▸ Aim of the task:
Starting at the first line of the entries, extract each line up to and including the one that contains "ATOM 31 O O", but leave out the pictures.

▸ Records for this task:
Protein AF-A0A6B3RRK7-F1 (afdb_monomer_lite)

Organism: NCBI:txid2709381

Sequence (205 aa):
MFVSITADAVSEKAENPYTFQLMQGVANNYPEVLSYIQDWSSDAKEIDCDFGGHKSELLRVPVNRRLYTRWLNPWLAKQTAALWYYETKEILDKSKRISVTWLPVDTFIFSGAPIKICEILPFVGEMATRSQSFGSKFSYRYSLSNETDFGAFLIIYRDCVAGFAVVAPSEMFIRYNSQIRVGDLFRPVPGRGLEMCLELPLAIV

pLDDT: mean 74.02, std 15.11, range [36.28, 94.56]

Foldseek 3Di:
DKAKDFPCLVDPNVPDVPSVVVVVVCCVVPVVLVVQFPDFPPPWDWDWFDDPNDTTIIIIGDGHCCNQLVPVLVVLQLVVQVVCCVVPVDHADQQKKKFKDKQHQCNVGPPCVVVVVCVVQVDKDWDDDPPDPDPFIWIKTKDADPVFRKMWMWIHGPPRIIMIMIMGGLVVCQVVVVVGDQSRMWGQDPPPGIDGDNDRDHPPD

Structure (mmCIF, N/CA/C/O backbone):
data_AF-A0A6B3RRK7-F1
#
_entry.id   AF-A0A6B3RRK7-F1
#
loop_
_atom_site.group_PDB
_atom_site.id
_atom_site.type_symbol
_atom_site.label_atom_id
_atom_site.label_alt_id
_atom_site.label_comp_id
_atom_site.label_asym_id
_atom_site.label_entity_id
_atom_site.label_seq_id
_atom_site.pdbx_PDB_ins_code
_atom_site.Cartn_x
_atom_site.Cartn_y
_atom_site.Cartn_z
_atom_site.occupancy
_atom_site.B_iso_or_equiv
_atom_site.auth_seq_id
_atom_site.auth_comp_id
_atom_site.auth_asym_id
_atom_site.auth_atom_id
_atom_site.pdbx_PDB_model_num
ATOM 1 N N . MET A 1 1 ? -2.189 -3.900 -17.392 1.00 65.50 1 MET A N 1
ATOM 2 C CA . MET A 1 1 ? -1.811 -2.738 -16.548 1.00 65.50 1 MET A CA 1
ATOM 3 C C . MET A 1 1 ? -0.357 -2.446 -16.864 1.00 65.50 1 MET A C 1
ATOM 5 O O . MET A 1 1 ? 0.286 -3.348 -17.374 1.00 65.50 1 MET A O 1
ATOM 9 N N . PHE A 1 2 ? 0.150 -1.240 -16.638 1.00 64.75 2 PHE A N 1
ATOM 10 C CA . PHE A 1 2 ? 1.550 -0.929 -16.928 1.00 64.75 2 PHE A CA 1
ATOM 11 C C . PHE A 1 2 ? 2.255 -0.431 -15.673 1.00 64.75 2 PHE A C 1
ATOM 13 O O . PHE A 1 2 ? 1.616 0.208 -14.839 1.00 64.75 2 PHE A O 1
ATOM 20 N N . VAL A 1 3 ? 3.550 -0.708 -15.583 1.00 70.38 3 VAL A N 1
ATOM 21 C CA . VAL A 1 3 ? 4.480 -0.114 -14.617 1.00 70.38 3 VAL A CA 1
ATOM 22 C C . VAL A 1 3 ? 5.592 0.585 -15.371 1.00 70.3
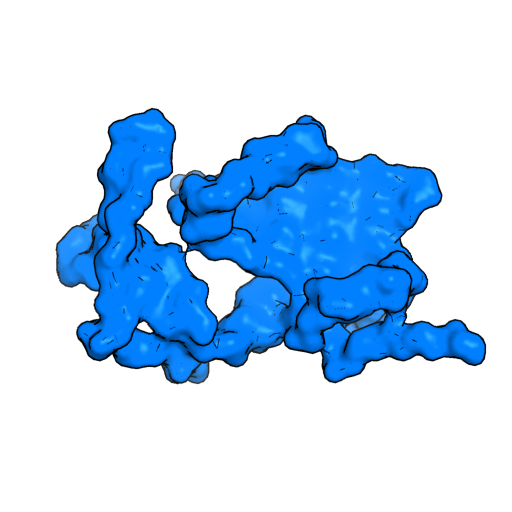8 3 VAL A C 1
ATOM 24 O O . VAL A 1 3 ? 5.990 0.114 -16.432 1.00 70.38 3 VAL A O 1
ATOM 27 N N . SER A 1 4 ? 6.090 1.685 -14.823 1.00 68.06 4 SER A N 1
ATOM 28 C CA . SER A 1 4 ? 7.314 2.315 -15.309 1.00 68.06 4 SER A CA 1
ATOM 29 C C . SER A 1 4 ? 8.470 1.880 -14.419 1.00 68.06 4 SER A C 1
ATOM 31 O O . SER A 1 4 ? 8.371 1.982 -13.197 1.00 68.06 4 SER A O 1
ATOM 33 N N . ILE A 1 5 ? 9.537 1.383 -15.029 1.00 68.06 5 ILE A N 1
ATOM 34 C CA . ILE A 1 5 ? 10.777 0.969 -14.368 1.00 68.06 5 ILE A CA 1
ATOM 35 C C . ILE A 1 5 ? 11.938 1.754 -14.972 1.00 68.06 5 ILE A C 1
ATOM 37 O O . ILE A 1 5 ? 11.874 2.138 -16.136 1.00 68.06 5 ILE A O 1
ATOM 41 N N . THR A 1 6 ? 12.982 2.039 -14.201 1.00 62.84 6 THR A N 1
ATOM 42 C CA . THR A 1 6 ? 14.175 2.710 -14.736 1.00 62.84 6 THR A CA 1
ATOM 43 C C . THR A 1 6 ? 14.865 1.803 -15.754 1.00 62.84 6 THR A C 1
ATOM 45 O O . THR A 1 6 ? 15.020 0.608 -15.501 1.00 62.84 6 THR A O 1
ATOM 48 N N . ALA A 1 7 ? 15.270 2.346 -16.908 1.00 59.44 7 ALA A N 1
ATOM 49 C CA . ALA A 1 7 ? 15.926 1.560 -17.959 1.00 59.44 7 ALA A CA 1
ATOM 50 C C . ALA A 1 7 ? 17.205 0.861 -17.447 1.00 59.44 7 ALA A C 1
ATOM 52 O O . ALA A 1 7 ? 17.462 -0.303 -17.765 1.00 59.44 7 ALA A O 1
ATOM 53 N N . ASP A 1 8 ? 17.932 1.519 -16.540 1.00 55.16 8 ASP A N 1
ATOM 54 C CA . ASP A 1 8 ? 19.133 0.987 -15.887 1.00 55.16 8 ASP A CA 1
ATOM 55 C C . ASP A 1 8 ? 18.874 -0.285 -15.067 1.00 55.16 8 ASP A C 1
ATOM 57 O O . ASP A 1 8 ? 19.744 -1.152 -14.998 1.00 55.16 8 ASP A O 1
ATOM 61 N N . ALA A 1 9 ? 17.679 -0.439 -14.479 1.00 52.75 9 ALA A N 1
ATOM 62 C CA . ALA A 1 9 ? 17.316 -1.619 -13.689 1.00 52.75 9 ALA A CA 1
ATOM 63 C C . ALA A 1 9 ? 17.072 -2.875 -14.545 1.00 52.75 9 ALA A C 1
ATOM 65 O O . ALA A 1 9 ? 16.989 -3.976 -14.001 1.00 52.75 9 ALA A O 1
ATOM 66 N N . VAL A 1 10 ? 16.941 -2.709 -15.865 1.00 49.12 10 VAL A N 1
ATOM 67 C CA . VAL A 1 10 ? 16.565 -3.766 -16.821 1.00 49.12 10 VAL A CA 1
ATOM 68 C C . VAL A 1 10 ? 17.665 -4.035 -17.842 1.00 49.12 10 VAL A C 1
ATOM 70 O O . VAL A 1 10 ? 17.650 -5.069 -18.506 1.00 49.12 10 VAL A O 1
ATOM 73 N N . SER A 1 11 ? 18.628 -3.124 -17.988 1.00 46.59 11 SER A N 1
ATOM 74 C CA . SER A 1 11 ? 19.741 -3.328 -18.908 1.00 46.59 11 SER A CA 1
ATOM 75 C C . SER A 1 11 ? 20.576 -4.551 -18.494 1.00 46.59 11 SER A C 1
ATOM 77 O O . SER A 1 11 ? 20.789 -4.797 -17.308 1.00 46.59 11 SER A O 1
ATOM 79 N N . GLU A 1 12 ? 21.140 -5.291 -19.457 1.00 44.94 12 GLU A N 1
ATOM 80 C CA . GLU A 1 12 ? 22.195 -6.293 -19.184 1.00 44.94 12 GLU A CA 1
ATOM 81 C C . GLU A 1 12 ? 23.424 -5.671 -18.482 1.00 44.94 12 GLU A C 1
ATOM 83 O O . GLU A 1 12 ? 24.279 -6.380 -17.956 1.00 44.94 12 GLU A O 1
ATOM 88 N N . LYS A 1 13 ? 23.488 -4.333 -18.449 1.00 39.78 13 LYS A N 1
ATOM 89 C CA . LYS A 1 13 ? 24.449 -3.508 -17.715 1.00 39.78 13 LYS A CA 1
ATOM 90 C C . LYS A 1 13 ? 23.949 -3.078 -16.333 1.00 39.78 13 LYS A C 1
ATOM 92 O O . LYS A 1 13 ? 24.547 -2.182 -15.746 1.00 39.78 13 LYS A O 1
ATOM 97 N N . ALA A 1 14 ? 22.877 -3.667 -15.799 1.00 48.19 14 ALA A N 1
ATOM 98 C CA . ALA A 1 14 ? 22.476 -3.467 -14.414 1.00 48.19 14 ALA A CA 1
ATOM 99 C C . ALA A 1 14 ? 23.582 -4.034 -13.507 1.00 48.19 14 ALA A C 1
ATOM 101 O O . ALA A 1 14 ? 
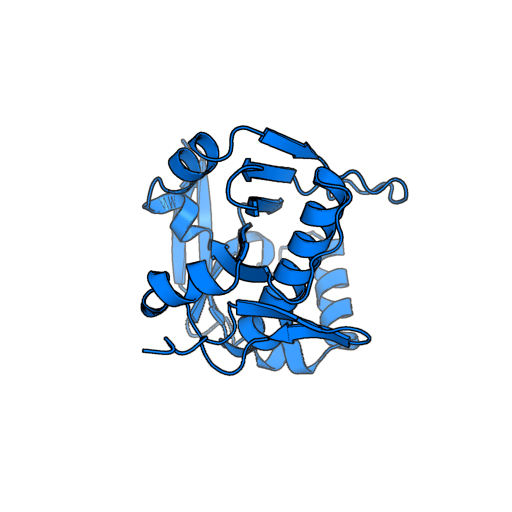23.519 -5.169 -13.037 1.00 48.19 14 ALA A O 1
ATOM 102 N N . GLU A 1 15 ? 24.614 -3.230 -13.252 1.00 48.38 15 GLU A N 1
ATOM 103 C CA . GLU A 1 15 ? 25.769 -3.516 -12.393 1.00 48.38 15 GLU A CA 1
ATOM 104 C C . GLU A 1 15 ? 25.382 -3.588 -10.907 1.00 48.38 15 GLU A C 1
ATOM 106 O O . GLU A 1 15 ? 26.195 -3.332 -10.020 1.00 48.38 15 GLU A O 1
ATOM 111 N N . ASN A 1 16 ? 24.130 -3.930 -10.598 1.00 57.41 16 ASN A N 1
ATOM 112 C CA . ASN A 1 16 ? 23.663 -4.098 -9.239 1.00 57.41 16 ASN A CA 1
ATOM 113 C C . ASN A 1 16 ? 23.412 -5.587 -8.939 1.00 57.41 16 ASN A C 1
ATOM 115 O O . ASN A 1 16 ? 22.267 -6.049 -9.026 1.00 57.41 16 ASN A O 1
ATOM 119 N N . PRO A 1 17 ? 24.461 -6.342 -8.536 1.00 62.97 17 PRO A N 1
ATOM 120 C CA . PRO A 1 17 ? 24.358 -7.736 -8.108 1.00 62.97 17 PRO A CA 1
ATOM 121 C C . PRO A 1 17 ? 23.223 -7.984 -7.114 1.00 62.97 17 PRO A C 1
ATOM 123 O O . PRO A 1 17 ? 22.649 -9.068 -7.086 1.00 62.97 17 PRO A O 1
ATOM 126 N N . TYR A 1 18 ? 22.876 -6.977 -6.310 1.00 64.88 18 TYR A N 1
ATOM 127 C CA . TYR A 1 18 ? 21.825 -7.074 -5.310 1.00 64.88 18 TYR A CA 1
ATOM 128 C C . TYR A 1 18 ? 20.420 -7.146 -5.919 1.00 64.88 18 TYR A C 1
ATOM 130 O O . TYR A 1 18 ? 19.630 -7.993 -5.508 1.00 64.88 18 TYR A O 1
ATOM 138 N N . THR A 1 19 ? 20.097 -6.316 -6.916 1.00 63.78 19 THR A N 1
ATOM 139 C CA . THR A 1 19 ? 18.787 -6.369 -7.594 1.00 63.78 19 THR A CA 1
ATOM 140 C C . THR A 1 19 ? 18.592 -7.722 -8.266 1.00 63.78 19 THR A C 1
ATOM 142 O O . THR A 1 19 ? 17.543 -8.347 -8.117 1.00 63.78 19 THR A O 1
ATOM 145 N N . PHE A 1 20 ? 19.638 -8.225 -8.922 1.00 65.62 20 PHE A N 1
ATOM 146 C CA . PHE A 1 20 ? 19.619 -9.546 -9.536 1.00 65.62 20 PHE A CA 1
ATOM 147 C C . PHE A 1 20 ? 19.437 -10.668 -8.499 1.00 65.62 20 PHE A C 1
ATOM 149 O O . PHE A 1 20 ? 18.592 -11.541 -8.683 1.00 65.62 20 PHE A O 1
ATOM 156 N N . GLN A 1 21 ? 20.151 -10.618 -7.367 1.00 68.94 21 GLN A N 1
ATOM 157 C CA . GLN A 1 21 ? 19.975 -11.569 -6.260 1.00 68.94 21 GLN A CA 1
ATOM 158 C C . GLN A 1 21 ? 18.568 -11.517 -5.653 1.00 68.94 21 GLN A C 1
ATOM 160 O O . GLN A 1 21 ? 17.997 -12.563 -5.348 1.00 68.94 21 GLN A O 1
ATOM 165 N N . LEU A 1 22 ? 17.985 -10.326 -5.495 1.00 69.50 22 LEU A N 1
ATOM 166 C CA . LEU A 1 22 ? 16.604 -10.169 -5.036 1.00 69.50 22 LEU A CA 1
ATOM 167 C C . LEU A 1 22 ? 15.618 -10.784 -6.026 1.00 69.50 22 LEU A C 1
ATOM 169 O O . LEU A 1 22 ? 14.738 -11.538 -5.617 1.00 69.50 22 LEU A O 1
ATOM 173 N N . MET A 1 23 ? 15.776 -10.501 -7.320 1.00 69.69 23 MET A N 1
ATOM 174 C CA . MET A 1 23 ? 14.937 -11.080 -8.369 1.00 69.69 23 MET A CA 1
ATOM 175 C C . MET A 1 23 ? 15.054 -12.604 -8.403 1.00 69.69 23 MET A C 1
ATOM 177 O O . MET A 1 23 ? 14.032 -13.281 -8.469 1.00 69.69 23 MET A O 1
ATOM 181 N N . GLN A 1 24 ? 16.266 -13.153 -8.274 1.00 69.56 24 GLN A N 1
ATOM 182 C CA . GLN A 1 24 ? 16.474 -14.596 -8.128 1.00 69.56 24 GLN A CA 1
ATOM 183 C C . GLN A 1 24 ? 15.821 -15.145 -6.859 1.00 69.56 24 GLN A C 1
ATOM 185 O O . GLN A 1 24 ? 15.190 -16.197 -6.893 1.00 69.56 24 GLN A O 1
ATOM 190 N N . GLY A 1 25 ? 15.925 -14.433 -5.737 1.00 75.19 25 GLY A N 1
ATOM 191 C CA . GLY A 1 25 ? 15.258 -14.803 -4.493 1.00 75.19 25 GLY A CA 1
ATOM 192 C C . GLY A 1 25 ? 13.742 -14.889 -4.665 1.00 75.19 25 GLY A C 1
ATOM 193 O O . GLY A 1 25 ? 13.133 -15.876 -4.254 1.00 75.19 25 GLY A O 1
ATOM 194 N N . VAL A 1 26 ? 13.133 -13.900 -5.323 1.00 76.50 26 VAL A N 1
ATOM 195 C CA . VAL A 1 26 ? 11.700 -13.910 -5.652 1.00 76.50 26 VAL A CA 1
ATOM 196 C C . VAL A 1 26 ? 11.370 -15.064 -6.598 1.00 76.50 26 VAL A C 1
ATOM 198 O O . VAL A 1 26 ? 10.445 -15.817 -6.313 1.00 76.50 26 VAL A O 1
ATOM 201 N N . ALA A 1 27 ? 12.148 -15.250 -7.665 1.00 77.25 27 ALA A N 1
ATOM 202 C CA . ALA A 1 27 ? 11.972 -16.330 -8.635 1.00 77.25 27 ALA A CA 1
ATOM 203 C C . ALA A 1 27 ? 12.003 -17.722 -7.987 1.00 77.25 27 ALA A C 1
ATOM 205 O O . ALA A 1 27 ? 11.181 -18.574 -8.310 1.00 77.25 27 ALA A O 1
ATOM 206 N N . ASN A 1 28 ? 12.928 -17.937 -7.050 1.00 78.62 28 ASN A N 1
ATOM 207 C CA . ASN A 1 28 ? 13.121 -19.223 -6.389 1.00 78.62 28 ASN A CA 1
ATOM 208 C C . ASN A 1 28 ? 12.021 -19.536 -5.369 1.00 78.62 28 ASN A C 1
ATOM 210 O O . ASN A 1 28 ? 11.637 -20.692 -5.223 1.00 78.62 28 ASN A O 1
ATOM 214 N N . ASN A 1 29 ? 11.529 -18.526 -4.646 1.00 80.06 29 ASN A N 1
ATOM 215 C CA . ASN A 1 29 ? 10.513 -18.730 -3.610 1.00 80.06 29 ASN A CA 1
ATOM 216 C C . ASN A 1 29 ? 9.085 -18.681 -4.165 1.00 80.06 29 ASN A C 1
ATOM 218 O O . ASN A 1 29 ? 8.205 -19.348 -3.629 1.00 80.06 29 ASN A O 1
ATOM 222 N N . TYR A 1 30 ? 8.861 -17.895 -5.220 1.00 83.31 30 TYR A N 1
ATOM 223 C CA . TYR A 1 30 ? 7.541 -17.609 -5.780 1.00 83.31 30 TYR A CA 1
ATOM 224 C C . TYR A 1 30 ? 7.589 -17.584 -7.315 1.00 83.31 30 TYR A C 1
ATOM 226 O O . TYR A 1 30 ? 7.363 -16.537 -7.934 1.00 83.31 30 TYR A O 1
ATOM 234 N N . PRO A 1 31 ? 7.901 -18.719 -7.964 1.00 80.94 31 PRO A N 1
ATOM 235 C CA . PRO A 1 31 ? 8.062 -18.786 -9.417 1.00 80.94 31 PRO A CA 1
ATOM 236 C C . PRO A 1 31 ? 6.804 -18.342 -10.179 1.00 80.94 31 PRO A C 1
ATOM 238 O O . PRO A 1 31 ? 6.892 -17.791 -11.276 1.00 80.94 31 PRO A O 1
ATOM 241 N N . GLU A 1 32 ? 5.617 -18.500 -9.590 1.00 81.38 32 GLU A N 1
ATOM 242 C CA . GLU A 1 32 ? 4.356 -18.036 -10.161 1.00 81.38 32 GLU A CA 1
ATOM 243 C C . GLU A 1 32 ? 4.278 -16.512 -10.309 1.00 81.38 32 GLU A C 1
ATOM 245 O O . GLU A 1 32 ? 3.539 -16.025 -11.167 1.00 81.38 32 GLU A O 1
ATOM 250 N N . VAL A 1 33 ? 5.034 -15.746 -9.514 1.00 79.25 33 VAL A N 1
ATOM 251 C CA . VAL A 1 33 ? 5.091 -14.280 -9.617 1.00 79.25 33 VAL A CA 1
ATOM 252 C C . VAL A 1 33 ? 5.673 -13.863 -10.959 1.00 79.25 33 VAL A C 1
ATOM 254 O O . VAL A 1 33 ? 5.165 -12.921 -11.565 1.00 79.25 33 VAL A O 1
ATOM 257 N N . LEU A 1 34 ? 6.662 -14.605 -11.466 1.00 76.62 34 LEU A N 1
ATOM 258 C CA . LEU A 1 34 ? 7.270 -14.333 -12.766 1.00 76.62 34 LEU A CA 1
ATOM 259 C C . LEU A 1 34 ? 6.254 -14.458 -13.903 1.00 76.62 34 LEU A C 1
ATOM 261 O O . LEU A 1 34 ? 6.286 -13.668 -14.835 1.00 76.62 34 LEU A O 1
ATOM 265 N N . SER A 1 35 ? 5.278 -15.366 -13.793 1.00 78.19 35 SER A N 1
ATOM 266 C CA . SER A 1 35 ? 4.213 -15.504 -14.800 1.00 78.19 35 SER A CA 1
ATOM 267 C C . SER A 1 35 ? 3.277 -14.289 -14.885 1.00 78.19 35 SER A C 1
ATOM 269 O O . SER A 1 35 ? 2.560 -14.107 -15.871 1.00 78.19 35 SER A O 1
ATOM 271 N N . TYR A 1 36 ? 3.243 -13.447 -13.847 1.00 75.81 36 TYR A N 1
ATOM 272 C CA . TYR A 1 36 ? 2.464 -12.206 -13.851 1.00 75.81 36 TYR A CA 1
ATOM 273 C C . TYR A 1 36 ? 3.192 -11.052 -14.521 1.00 75.81 36 TYR A C 1
ATOM 275 O O . TYR A 1 36 ? 2.610 -9.983 -14.728 1.00 75.81 36 TYR A O 1
ATOM 283 N N . ILE A 1 37 ? 4.449 -11.275 -14.857 1.00 71.56 37 ILE A N 1
ATOM 284 C CA . ILE A 1 37 ? 5.308 -10.312 -15.476 1.00 71.56 37 ILE A CA 1
ATOM 285 C C . ILE A 1 37 ? 5.429 -10.738 -16.950 1.00 71.56 37 ILE A C 1
ATOM 287 O O . ILE A 1 37 ? 6.001 -11.778 -17.254 1.00 71.56 37 ILE A O 1
ATOM 291 N N . GLN A 1 38 ? 4.748 -10.021 -17.854 1.00 64.44 38 GLN A N 1
ATOM 292 C CA . GLN A 1 38 ? 4.682 -10.399 -19.276 1.00 64.44 38 GLN A CA 1
ATOM 293 C C . GLN A 1 38 ? 6.051 -10.244 -19.940 1.00 64.44 38 GLN A C 1
ATOM 295 O O . GLN A 1 38 ? 6.885 -9.521 -19.415 1.00 64.44 38 GLN A O 1
ATOM 300 N N . ASP A 1 39 ? 6.283 -10.907 -21.073 1.00 60.88 39 ASP A N 1
ATOM 301 C CA . ASP A 1 39 ? 7.553 -10.832 -21.801 1.00 60.88 39 ASP A CA 1
ATOM 302 C C . ASP A 1 39 ? 7.866 -9.367 -22.175 1.00 60.88 39 ASP A C 1
ATOM 304 O O . ASP A 1 39 ? 7.186 -8.764 -23.008 1.00 60.88 39 ASP A O 1
ATOM 308 N N . TRP A 1 40 ? 8.836 -8.755 -21.484 1.00 58.69 40 TRP A N 1
ATOM 309 C CA . TRP A 1 40 ? 9.071 -7.300 -21.486 1.00 58.69 40 TRP A CA 1
ATOM 310 C C . TRP A 1 40 ? 9.437 -6.748 -22.856 1.00 58.69 40 TRP A C 1
ATOM 312 O O . TRP A 1 40 ? 9.195 -5.580 -23.133 1.00 58.69 40 TRP A O 1
ATOM 322 N N . SER A 1 41 ? 10.012 -7.586 -23.710 1.00 57.94 41 SER A N 1
ATOM 323 C CA . SER A 1 41 ? 10.687 -7.180 -24.940 1.00 57.94 41 SER A CA 1
ATOM 324 C C . SER A 1 41 ? 9.751 -6.728 -26.064 1.00 57.94 41 SER A C 1
ATOM 326 O O . SER A 1 41 ? 10.170 -5.951 -26.917 1.00 57.94 41 SER A O 1
ATOM 328 N N . SER A 1 42 ? 8.497 -7.188 -26.087 1.00 58.50 42 SER A N 1
ATOM 329 C CA . SER A 1 42 ? 7.603 -6.977 -27.241 1.00 58.50 42 SER A CA 1
ATOM 330 C C . SER A 1 42 ? 6.716 -5.733 -27.137 1.00 58.50 42 SER A C 1
ATOM 332 O O . SER A 1 42 ? 6.393 -5.135 -28.160 1.00 58.50 42 SER A O 1
ATOM 334 N N . ASP A 1 43 ? 6.375 -5.312 -25.916 1.00 63.41 43 ASP A N 1
ATOM 335 C CA . ASP A 1 43 ? 5.425 -4.221 -25.651 1.00 63.41 43 ASP A CA 1
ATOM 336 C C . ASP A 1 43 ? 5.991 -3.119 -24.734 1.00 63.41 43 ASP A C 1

▸ Answer section:
Protein AF-A0A6B3RRK7-F1 (afdb_monomer_lite)

Organism: NCBI:txid2709381

Sequence (205 aa):
MFVSITADAVSEKAENPYTFQLMQGVANNYPEVLSYIQDWSSDAKEIDCDFGGHKSELLRVPVNRRLYTRWLNPWLAKQTAALWYYETKEILDKSKRISVTWLPVDTFIFSGAPIKICEILPFVGEMATRSQSFGSKFSYRYSLSNETDFGAFLIIYRDCVAGFAVVAPSEMFIRYNSQIRVGDLFRPVPGRGLEMCLELPLAIV

pLDDT: mean 74.02, std 15.11, range [36.28, 94.56]

Foldseek 3Di:
DKAKDFPCLVDPNVPDVPSVVVVVVCCVVPVVLVVQFPDFPPPWDWDWFDDPNDTTIIIIGDGHCCNQLVPVLVVLQLVVQVVCCVVPVDHADQQKKKFKDKQHQCNVGPPCVVVVVCVVQVDKDWDDDPPDPDPFIWIKTKDADPVFRKMWMWIHGPPRIIMIMIMGGLVVCQVVVVVGDQSRMWGQDPPPGIDGDNDRDHPPD

Structure (mmCIF, N/CA/C/O backbone):
data_AF-A0A6B3RRK7-F1
#
_entry.id   AF-A0A6B3RRK7-F1
#
loop_
_atom_site.group_PDB
_atom_site.id
_atom_site.type_symbol
_atom_site.label_atom_id
_atom_site.label_alt_id
_atom_site.label_comp_id
_atom_site.label_asym_id
_atom_site.label_entity_id
_atom_site.label_seq_id
_atom_site.pdbx_PDB_ins_code
_atom_site.Cartn_x
_atom_site.Cartn_y
_atom_site.Cartn_z
_atom_site.occupancy
_atom_site.B_iso_or_equiv
_atom_site.auth_seq_id
_atom_site.auth_comp_id
_atom_site.auth_asym_id
_atom_site.auth_atom_id
_atom_site.pdbx_PDB_model_num
ATOM 1 N N . MET A 1 1 ? -2.189 -3.900 -17.392 1.00 65.50 1 MET A N 1
ATOM 2 C CA . MET A 1 1 ? -1.811 -2.738 -16.548 1.00 65.50 1 MET A CA 1
ATOM 3 C C . MET A 1 1 ? -0.357 -2.446 -16.864 1.00 65.50 1 MET A C 1
ATOM 5 O O . MET A 1 1 ? 0.286 -3.348 -17.374 1.00 65.50 1 MET A O 1
ATOM 9 N N . PHE A 1 2 ? 0.150 -1.240 -16.638 1.00 64.75 2 PHE A N 1
ATOM 10 C CA . PHE A 1 2 ? 1.550 -0.929 -16.928 1.00 64.75 2 PHE A CA 1
ATOM 11 C C . PHE A 1 2 ? 2.255 -0.431 -15.673 1.00 64.75 2 PHE A C 1
ATOM 13 O O . PHE A 1 2 ? 1.616 0.208 -14.839 1.00 64.75 2 PHE A O 1
ATOM 20 N N . VAL A 1 3 ? 3.550 -0.708 -15.583 1.00 70.38 3 VAL A N 1
ATOM 21 C CA . VAL A 1 3 ? 4.480 -0.114 -14.617 1.00 70.38 3 VAL A CA 1
ATOM 22 C C . VAL A 1 3 ? 5.592 0.585 -15.371 1.00 70.3
8 3 VAL A C 1
ATOM 24 O O . VAL A 1 3 ? 5.990 0.114 -16.432 1.00 70.38 3 VAL A O 1
ATOM 27 N N . SER A 1 4 ? 6.090 1.685 -14.823 1.00 68.06 4 SER A N 1
ATOM 28 C CA . SER A 1 4 ? 7.314 2.315 -15.309 1.00 68.06 4 SER A CA 1
ATOM 29 C C . SER A 1 4 ? 8.470 1.880 -14.419 1.00 68.06 4 SER A C 1
ATOM 31 O O . SER A 1 4 ? 8.371 1.982 -13.197 1.00 68.06 4 SER A O 1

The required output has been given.